Das alles weiß Frank heute. Jedoch, das war nicht immer so. Der Mann, der zu DDR-Zeiten den „Prüfungs-Nachweis für Pilzkundige“ besaß, kannte die Boehmische Trueffel lange nicht. Die Begleitumstände, die zu ihrer Entdeckung führten, sind zum Schmunzeln.

„Es war wohl im Jahr 2003, als ich, weil es keine anderen Pilze im Juli gab, mal aus Frust so ein goldenes Ei mitgenommen und in der Literatur gesucht habe. Ich erwartete gar nicht viel. Als ich den Pilz dann bei den Autoren Henning/Kreisel als erstklassigen Würzpilz fand, dachte ich: 'Mensch, das gibt's doch gar nicht.'“


Foto: So sieht es aus, wenn Frank in den Haldenwäldern der Niederlausitz unterwegs ist: Sein großer Pilzbeutel aus Baumwolle ist ansehnlich gefüllt. Für den besseren Transport auf dem Motorroller hat er seine rotschwarze Umhängetsache dabei.

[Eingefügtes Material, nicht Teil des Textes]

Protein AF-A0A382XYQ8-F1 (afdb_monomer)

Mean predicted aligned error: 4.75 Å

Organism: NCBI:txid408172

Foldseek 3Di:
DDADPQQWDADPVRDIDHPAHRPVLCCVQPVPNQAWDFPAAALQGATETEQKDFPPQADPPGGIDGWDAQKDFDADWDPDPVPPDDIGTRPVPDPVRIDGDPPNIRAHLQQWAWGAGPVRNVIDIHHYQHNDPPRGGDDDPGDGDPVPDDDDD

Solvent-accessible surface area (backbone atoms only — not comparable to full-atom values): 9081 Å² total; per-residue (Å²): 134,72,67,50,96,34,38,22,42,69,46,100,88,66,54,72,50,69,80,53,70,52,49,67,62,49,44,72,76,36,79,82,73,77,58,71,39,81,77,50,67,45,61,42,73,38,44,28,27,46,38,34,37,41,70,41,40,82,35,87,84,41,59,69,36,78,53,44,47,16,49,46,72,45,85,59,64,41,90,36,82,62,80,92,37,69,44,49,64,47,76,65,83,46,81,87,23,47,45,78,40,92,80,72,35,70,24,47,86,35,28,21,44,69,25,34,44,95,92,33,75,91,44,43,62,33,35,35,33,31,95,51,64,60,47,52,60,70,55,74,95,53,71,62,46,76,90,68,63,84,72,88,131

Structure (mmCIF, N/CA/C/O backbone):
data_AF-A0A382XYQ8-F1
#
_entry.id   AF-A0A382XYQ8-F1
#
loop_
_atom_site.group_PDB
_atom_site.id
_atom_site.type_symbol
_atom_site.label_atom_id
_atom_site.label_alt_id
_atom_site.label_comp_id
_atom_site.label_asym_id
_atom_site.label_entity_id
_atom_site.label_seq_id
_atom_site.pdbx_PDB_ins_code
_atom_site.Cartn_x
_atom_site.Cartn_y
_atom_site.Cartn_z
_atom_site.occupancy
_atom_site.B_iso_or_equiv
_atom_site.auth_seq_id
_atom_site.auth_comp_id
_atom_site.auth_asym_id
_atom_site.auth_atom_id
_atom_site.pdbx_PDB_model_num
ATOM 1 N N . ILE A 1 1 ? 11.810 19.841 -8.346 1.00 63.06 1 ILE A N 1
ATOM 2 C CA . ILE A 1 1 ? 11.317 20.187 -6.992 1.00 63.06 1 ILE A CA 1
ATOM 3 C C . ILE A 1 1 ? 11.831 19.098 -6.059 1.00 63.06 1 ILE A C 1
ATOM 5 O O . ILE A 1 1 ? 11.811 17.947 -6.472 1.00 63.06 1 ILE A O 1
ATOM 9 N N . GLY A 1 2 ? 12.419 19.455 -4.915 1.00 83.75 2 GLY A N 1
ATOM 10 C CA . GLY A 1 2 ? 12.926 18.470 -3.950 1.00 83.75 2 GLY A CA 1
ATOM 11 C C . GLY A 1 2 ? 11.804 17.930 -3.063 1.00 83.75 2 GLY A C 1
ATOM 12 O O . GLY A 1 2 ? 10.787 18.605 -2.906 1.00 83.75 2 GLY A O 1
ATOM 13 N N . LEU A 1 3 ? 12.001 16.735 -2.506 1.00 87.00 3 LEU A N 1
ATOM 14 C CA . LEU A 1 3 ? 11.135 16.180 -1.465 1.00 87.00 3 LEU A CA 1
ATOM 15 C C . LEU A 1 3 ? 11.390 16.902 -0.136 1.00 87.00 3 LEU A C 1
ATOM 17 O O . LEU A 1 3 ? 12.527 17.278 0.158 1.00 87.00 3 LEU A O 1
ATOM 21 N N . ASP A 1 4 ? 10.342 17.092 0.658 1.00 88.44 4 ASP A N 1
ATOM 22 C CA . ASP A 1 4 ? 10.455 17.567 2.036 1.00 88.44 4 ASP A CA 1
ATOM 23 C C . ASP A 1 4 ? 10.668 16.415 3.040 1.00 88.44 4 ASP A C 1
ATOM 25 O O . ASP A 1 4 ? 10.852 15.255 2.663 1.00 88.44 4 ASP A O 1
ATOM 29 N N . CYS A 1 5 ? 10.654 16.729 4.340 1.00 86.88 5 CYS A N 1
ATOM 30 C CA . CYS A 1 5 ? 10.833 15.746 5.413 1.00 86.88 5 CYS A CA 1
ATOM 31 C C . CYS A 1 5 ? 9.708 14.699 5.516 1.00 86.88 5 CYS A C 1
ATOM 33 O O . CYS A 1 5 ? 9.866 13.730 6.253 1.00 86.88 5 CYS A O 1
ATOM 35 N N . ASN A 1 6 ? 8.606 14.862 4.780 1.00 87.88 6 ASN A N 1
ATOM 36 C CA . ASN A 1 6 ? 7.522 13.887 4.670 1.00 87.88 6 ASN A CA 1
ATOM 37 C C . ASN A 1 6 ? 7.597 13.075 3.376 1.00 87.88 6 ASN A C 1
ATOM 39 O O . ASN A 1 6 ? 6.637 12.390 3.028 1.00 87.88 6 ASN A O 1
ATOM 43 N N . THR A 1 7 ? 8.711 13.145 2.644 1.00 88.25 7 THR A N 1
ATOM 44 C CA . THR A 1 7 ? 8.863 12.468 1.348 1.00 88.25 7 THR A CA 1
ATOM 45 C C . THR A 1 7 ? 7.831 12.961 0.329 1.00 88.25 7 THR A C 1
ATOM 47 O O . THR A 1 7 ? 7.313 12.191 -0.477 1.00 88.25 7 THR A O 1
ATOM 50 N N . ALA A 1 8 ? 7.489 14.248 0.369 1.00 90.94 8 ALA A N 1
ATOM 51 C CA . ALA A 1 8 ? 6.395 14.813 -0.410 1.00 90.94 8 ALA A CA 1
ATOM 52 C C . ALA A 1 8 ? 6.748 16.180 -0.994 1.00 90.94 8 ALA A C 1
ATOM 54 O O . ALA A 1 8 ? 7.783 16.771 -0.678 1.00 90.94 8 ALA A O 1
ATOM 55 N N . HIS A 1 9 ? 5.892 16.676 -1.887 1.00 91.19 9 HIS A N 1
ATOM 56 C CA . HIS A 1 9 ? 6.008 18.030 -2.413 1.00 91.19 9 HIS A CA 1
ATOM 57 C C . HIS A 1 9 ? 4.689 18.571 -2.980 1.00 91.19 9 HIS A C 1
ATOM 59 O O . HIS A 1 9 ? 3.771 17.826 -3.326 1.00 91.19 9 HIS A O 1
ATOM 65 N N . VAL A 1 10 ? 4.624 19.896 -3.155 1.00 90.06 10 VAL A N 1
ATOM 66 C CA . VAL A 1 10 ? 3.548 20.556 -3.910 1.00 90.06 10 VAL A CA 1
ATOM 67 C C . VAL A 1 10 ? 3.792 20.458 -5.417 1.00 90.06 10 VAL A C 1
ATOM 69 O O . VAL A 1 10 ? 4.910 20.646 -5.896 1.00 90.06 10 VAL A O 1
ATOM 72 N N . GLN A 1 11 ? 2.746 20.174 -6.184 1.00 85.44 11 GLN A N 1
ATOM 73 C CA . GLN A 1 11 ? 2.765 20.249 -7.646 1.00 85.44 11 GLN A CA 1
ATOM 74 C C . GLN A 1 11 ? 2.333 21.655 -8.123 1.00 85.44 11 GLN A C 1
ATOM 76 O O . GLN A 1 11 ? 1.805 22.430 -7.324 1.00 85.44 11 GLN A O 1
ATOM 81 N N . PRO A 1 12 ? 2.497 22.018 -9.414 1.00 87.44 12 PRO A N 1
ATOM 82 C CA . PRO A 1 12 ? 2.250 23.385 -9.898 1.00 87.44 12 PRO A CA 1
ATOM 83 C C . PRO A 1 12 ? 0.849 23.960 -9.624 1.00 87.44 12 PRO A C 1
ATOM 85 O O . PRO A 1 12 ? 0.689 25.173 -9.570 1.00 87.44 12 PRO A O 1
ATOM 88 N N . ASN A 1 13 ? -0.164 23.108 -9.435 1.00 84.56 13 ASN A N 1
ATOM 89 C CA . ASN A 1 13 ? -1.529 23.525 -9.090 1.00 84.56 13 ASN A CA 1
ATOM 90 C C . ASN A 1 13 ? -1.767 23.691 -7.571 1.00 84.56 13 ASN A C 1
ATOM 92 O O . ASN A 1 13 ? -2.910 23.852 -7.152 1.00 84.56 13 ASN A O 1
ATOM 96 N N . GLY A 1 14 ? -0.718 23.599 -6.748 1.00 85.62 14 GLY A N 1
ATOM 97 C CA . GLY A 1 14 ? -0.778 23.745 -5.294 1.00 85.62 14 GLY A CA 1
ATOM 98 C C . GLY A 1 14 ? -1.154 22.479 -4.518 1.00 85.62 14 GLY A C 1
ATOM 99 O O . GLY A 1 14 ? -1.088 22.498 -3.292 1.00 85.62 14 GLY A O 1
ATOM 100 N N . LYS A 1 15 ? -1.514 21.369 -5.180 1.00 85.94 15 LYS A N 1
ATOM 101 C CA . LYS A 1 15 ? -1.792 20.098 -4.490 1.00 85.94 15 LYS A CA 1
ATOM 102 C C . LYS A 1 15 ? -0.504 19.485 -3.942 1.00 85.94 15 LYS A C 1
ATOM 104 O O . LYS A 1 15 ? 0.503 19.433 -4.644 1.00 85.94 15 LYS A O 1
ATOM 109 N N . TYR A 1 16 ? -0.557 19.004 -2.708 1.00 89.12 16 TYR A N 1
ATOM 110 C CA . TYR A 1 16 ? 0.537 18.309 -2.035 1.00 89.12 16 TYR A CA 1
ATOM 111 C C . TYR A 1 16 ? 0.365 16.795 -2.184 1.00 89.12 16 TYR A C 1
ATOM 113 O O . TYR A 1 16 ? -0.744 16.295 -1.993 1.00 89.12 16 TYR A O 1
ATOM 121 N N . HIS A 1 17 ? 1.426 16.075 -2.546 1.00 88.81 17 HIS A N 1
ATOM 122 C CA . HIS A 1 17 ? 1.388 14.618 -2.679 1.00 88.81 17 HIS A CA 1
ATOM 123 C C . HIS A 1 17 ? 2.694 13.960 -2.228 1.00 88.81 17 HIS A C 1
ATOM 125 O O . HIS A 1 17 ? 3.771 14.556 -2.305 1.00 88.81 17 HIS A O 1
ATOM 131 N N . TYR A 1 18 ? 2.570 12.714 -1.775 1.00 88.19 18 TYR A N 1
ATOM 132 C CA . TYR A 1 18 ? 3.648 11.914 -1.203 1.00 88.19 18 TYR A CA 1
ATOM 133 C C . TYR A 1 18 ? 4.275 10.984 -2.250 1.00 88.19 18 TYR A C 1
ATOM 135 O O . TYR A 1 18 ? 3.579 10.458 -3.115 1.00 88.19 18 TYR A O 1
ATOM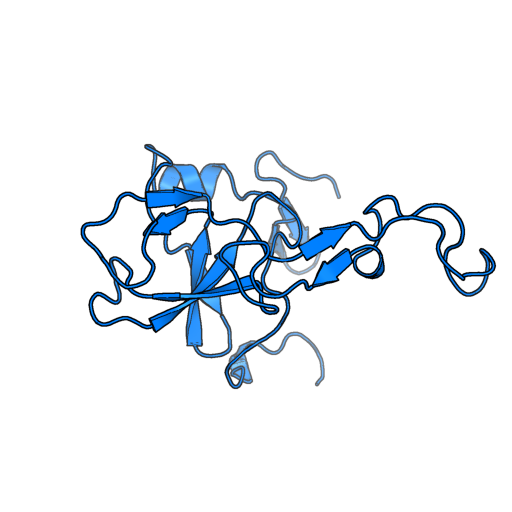 143 N N . HIS A 1 19 ? 5.585 10.769 -2.139 1.00 85.75 19 HIS A N 1
ATOM 144 C CA . HIS A 1 19 ? 6.386 9.790 -2.895 1.00 85.75 19 HIS A CA 1
ATOM 145 C C . HIS A 1 19 ? 6.943 8.680 -1.989 1.00 85.75 19 HIS A C 1
ATOM 147 O O . HIS A 1 19 ? 7.765 7.875 -2.414 1.00 85.75 19 HIS A O 1
ATOM 153 N N . GLY A 1 20 ? 6.519 8.650 -0.727 1.00 86.50 20 GLY A N 1
ATOM 154 C CA . GLY A 1 20 ? 6.920 7.658 0.260 1.00 86.50 20 GLY A CA 1
ATOM 155 C C . GLY A 1 20 ? 6.127 7.816 1.551 1.00 86.50 20 GLY A C 1
ATOM 156 O O . GLY A 1 20 ? 5.033 8.380 1.549 1.00 86.50 20 GLY A O 1
ATOM 157 N N . VAL A 1 21 ? 6.685 7.315 2.653 1.00 87.25 21 VAL A N 1
ATOM 158 C CA . VAL A 1 21 ? 6.003 7.266 3.951 1.00 87.25 21 VAL A CA 1
ATOM 159 C C . VAL A 1 21 ? 5.652 8.681 4.448 1.00 87.25 21 VAL A C 1
ATOM 161 O O . VAL A 1 21 ? 6.564 9.492 4.641 1.00 87.25 21 VAL A O 1
ATOM 164 N N . PRO A 1 22 ? 4.363 8.980 4.715 1.00 86.31 22 PRO A N 1
ATOM 165 C CA . PRO A 1 22 ? 3.915 10.290 5.185 1.00 86.31 22 PRO A CA 1
ATOM 166 C C . PRO A 1 22 ? 4.183 10.464 6.693 1.00 86.31 22 PRO A C 1
ATOM 168 O O . PRO A 1 22 ? 3.264 10.473 7.510 1.00 86.31 22 PRO A O 1
ATOM 171 N N . GLY A 1 23 ? 5.462 10.579 7.068 1.00 86.12 23 GLY A N 1
ATOM 172 C CA . GLY A 1 23 ? 5.957 10.467 8.448 1.00 86.12 23 GLY A CA 1
ATOM 173 C C . GLY A 1 23 ? 5.213 11.308 9.491 1.00 86.12 23 GLY A C 1
ATOM 174 O O . GLY A 1 23 ? 4.650 10.739 10.424 1.00 86.12 23 GLY A O 1
ATOM 175 N N . LEU A 1 24 ? 5.158 12.637 9.332 1.00 87.56 24 LEU A N 1
ATOM 176 C CA . LEU A 1 24 ? 4.512 13.505 10.332 1.00 87.56 24 LEU A CA 1
ATOM 177 C C . LEU A 1 24 ? 2.991 13.318 10.384 1.00 87.56 24 LEU A C 1
ATOM 179 O O . LEU A 1 24 ? 2.384 13.490 11.438 1.00 87.56 24 LEU A O 1
ATOM 183 N N . TYR A 1 25 ? 2.363 12.954 9.262 1.00 89.00 25 TYR A N 1
ATOM 184 C CA . TYR A 1 25 ? 0.934 12.644 9.245 1.00 89.00 25 TYR A CA 1
ATOM 185 C C . TYR A 1 25 ? 0.650 11.378 10.059 1.00 89.00 25 TYR A C 1
ATOM 187 O O . TYR A 1 25 ? -0.219 11.392 10.928 1.00 89.00 25 TYR A O 1
ATOM 195 N N . LEU A 1 26 ? 1.434 10.319 9.852 1.00 89.50 26 LEU A N 1
ATOM 196 C CA . LEU A 1 26 ? 1.306 9.077 10.614 1.00 89.50 26 LEU A CA 1
ATOM 197 C C . LEU A 1 26 ? 1.584 9.282 12.104 1.00 89.50 26 LEU A C 1
ATOM 199 O O . LEU A 1 26 ? 0.819 8.789 12.924 1.00 89.50 26 LEU A O 1
ATOM 203 N N . GLU A 1 27 ? 2.617 10.052 12.455 1.00 88.44 27 GLU A N 1
ATOM 204 C CA . GLU A 1 27 ? 2.918 10.398 13.850 1.00 88.44 27 GLU A CA 1
ATOM 205 C C . GLU A 1 27 ? 1.757 11.161 14.507 1.00 88.44 27 GLU A C 1
ATOM 207 O O . GLU A 1 27 ? 1.430 10.917 15.668 1.00 88.44 27 GLU A O 1
ATOM 212 N N . SER A 1 28 ? 1.086 12.044 13.757 1.00 89.75 28 SER A N 1
ATOM 213 C CA . SER A 1 28 ? -0.082 12.776 14.260 1.00 89.75 28 SER A CA 1
ATOM 214 C C . SER A 1 28 ? -1.322 11.901 14.462 1.00 89.75 28 SER A C 1
ATOM 216 O O . SER A 1 28 ? -2.138 12.210 15.330 1.00 89.75 28 SER A O 1
ATOM 218 N N . LEU A 1 29 ? -1.465 10.819 13.688 1.00 87.94 29 LEU A N 1
ATOM 219 C CA . LEU A 1 29 ? -2.541 9.839 13.855 1.00 87.94 29 LEU A CA 1
ATOM 220 C C . LEU A 1 29 ? -2.248 8.870 15.003 1.00 87.94 29 LEU A C 1
ATOM 222 O O . LEU A 1 29 ? -3.130 8.587 15.808 1.00 87.94 29 LEU A O 1
ATOM 226 N N . SER A 1 30 ? -1.014 8.371 15.080 1.00 89.88 30 SER A N 1
ATOM 227 C CA . SER A 1 30 ? -0.569 7.454 16.123 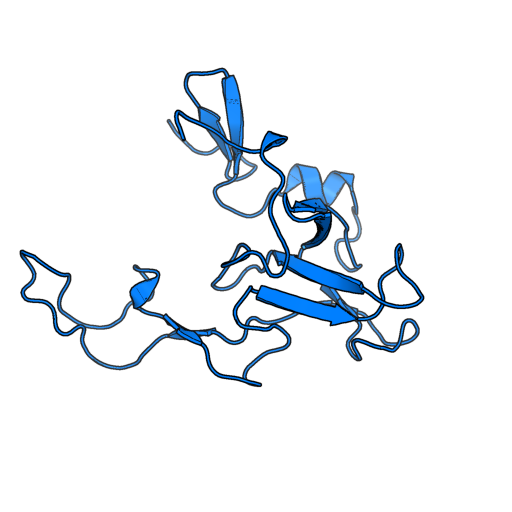1.00 89.88 30 SER A CA 1
ATOM 228 C C . SER A 1 30 ? 0.895 7.678 16.482 1.00 89.88 30 SER A C 1
ATOM 230 O O . SER A 1 30 ? 1.800 7.181 15.806 1.00 89.88 30 SER A O 1
ATOM 232 N N . PRO A 1 31 ? 1.145 8.339 17.623 1.00 79.81 31 PRO A N 1
ATOM 233 C CA . PRO A 1 31 ? 2.492 8.484 18.160 1.00 79.81 31 PRO A CA 1
ATOM 234 C C . PRO A 1 31 ? 3.144 7.145 18.539 1.00 79.81 31 PRO A C 1
ATOM 236 O O . PRO A 1 31 ? 4.364 7.064 18.651 1.00 79.81 31 PRO A O 1
ATOM 239 N N . SER A 1 32 ? 2.344 6.094 18.775 1.00 81.50 32 SER A N 1
ATOM 240 C CA . SER A 1 32 ? 2.846 4.764 19.146 1.00 81.50 32 SER A CA 1
ATOM 241 C C . SER A 1 32 ? 3.311 3.944 17.937 1.00 81.50 32 SER A C 1
ATOM 243 O O . SER A 1 32 ? 4.196 3.099 18.076 1.00 81.50 32 SER A O 1
ATOM 245 N N . GLY A 1 33 ? 2.725 4.200 16.761 1.00 79.31 33 GLY A N 1
ATOM 246 C CA . GLY A 1 33 ? 3.134 3.644 15.474 1.00 79.31 33 GLY A CA 1
ATOM 247 C C . GLY A 1 33 ? 2.941 2.134 15.304 1.00 79.31 33 GLY A C 1
ATOM 248 O O . GLY A 1 33 ? 3.483 1.588 14.346 1.00 79.31 33 GLY A O 1
ATOM 249 N N . ASN A 1 34 ? 2.214 1.457 16.202 1.00 84.12 34 ASN A N 1
AT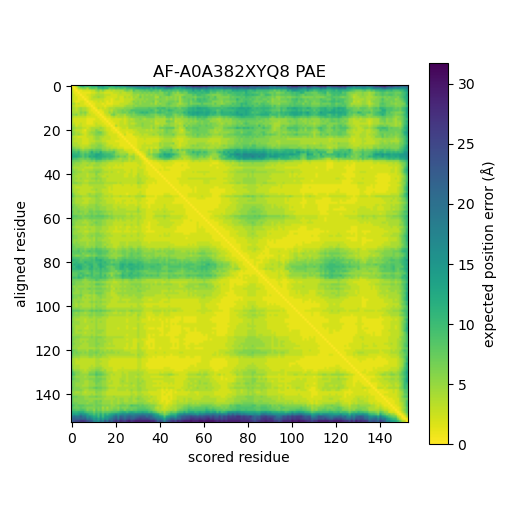OM 250 C CA . ASN A 1 34 ? 2.119 -0.012 16.259 1.00 84.12 34 ASN A CA 1
ATOM 251 C C . ASN A 1 34 ? 0.666 -0.530 16.304 1.00 84.12 34 ASN A C 1
ATOM 253 O O . ASN A 1 34 ? 0.377 -1.545 16.938 1.00 84.12 34 ASN A O 1
ATOM 257 N N . GLU A 1 35 ? -0.253 0.165 15.643 1.00 92.25 35 GLU A N 1
ATOM 258 C CA . GLU A 1 35 ? -1.673 -0.190 15.567 1.00 92.25 35 GLU A CA 1
ATOM 259 C C . GLU A 1 35 ? -2.192 -0.081 14.128 1.00 92.25 35 GLU A C 1
ATOM 261 O O . GLU A 1 35 ? -1.493 0.416 13.243 1.00 92.25 35 GLU A O 1
ATOM 266 N N . MET A 1 36 ? -3.407 -0.572 13.874 1.00 95.56 36 MET A N 1
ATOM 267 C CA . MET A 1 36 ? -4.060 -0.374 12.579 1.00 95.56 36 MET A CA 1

Gut vier Stunden hat die spannende Expedition in das geheimnisvolle Land des edlen Erbsenstreulings gedauert. Die Beute ist mehr als beachtlich. Auf dem Rückweg herrscht bereits Dämmerung. Rechter Hand gähnt das tiefe, riesige Loch der Baggerschaufeln, links zeichnen sich die Ränder der Kiefernwälder scharf gegen den dunkelnden Himmel ab.

Frank wirft einen letzten Blick auf die atemberaubende Kulisse und sagt: „Hoffentlich holzen sie diese Wälder nicht ab. Davor habe ich am meisten Angst.“ Dann mal aufsitzen, den Fahrtwind genießen – und sich schon mal auf ein hoch exklusives Pilzgericht freuen.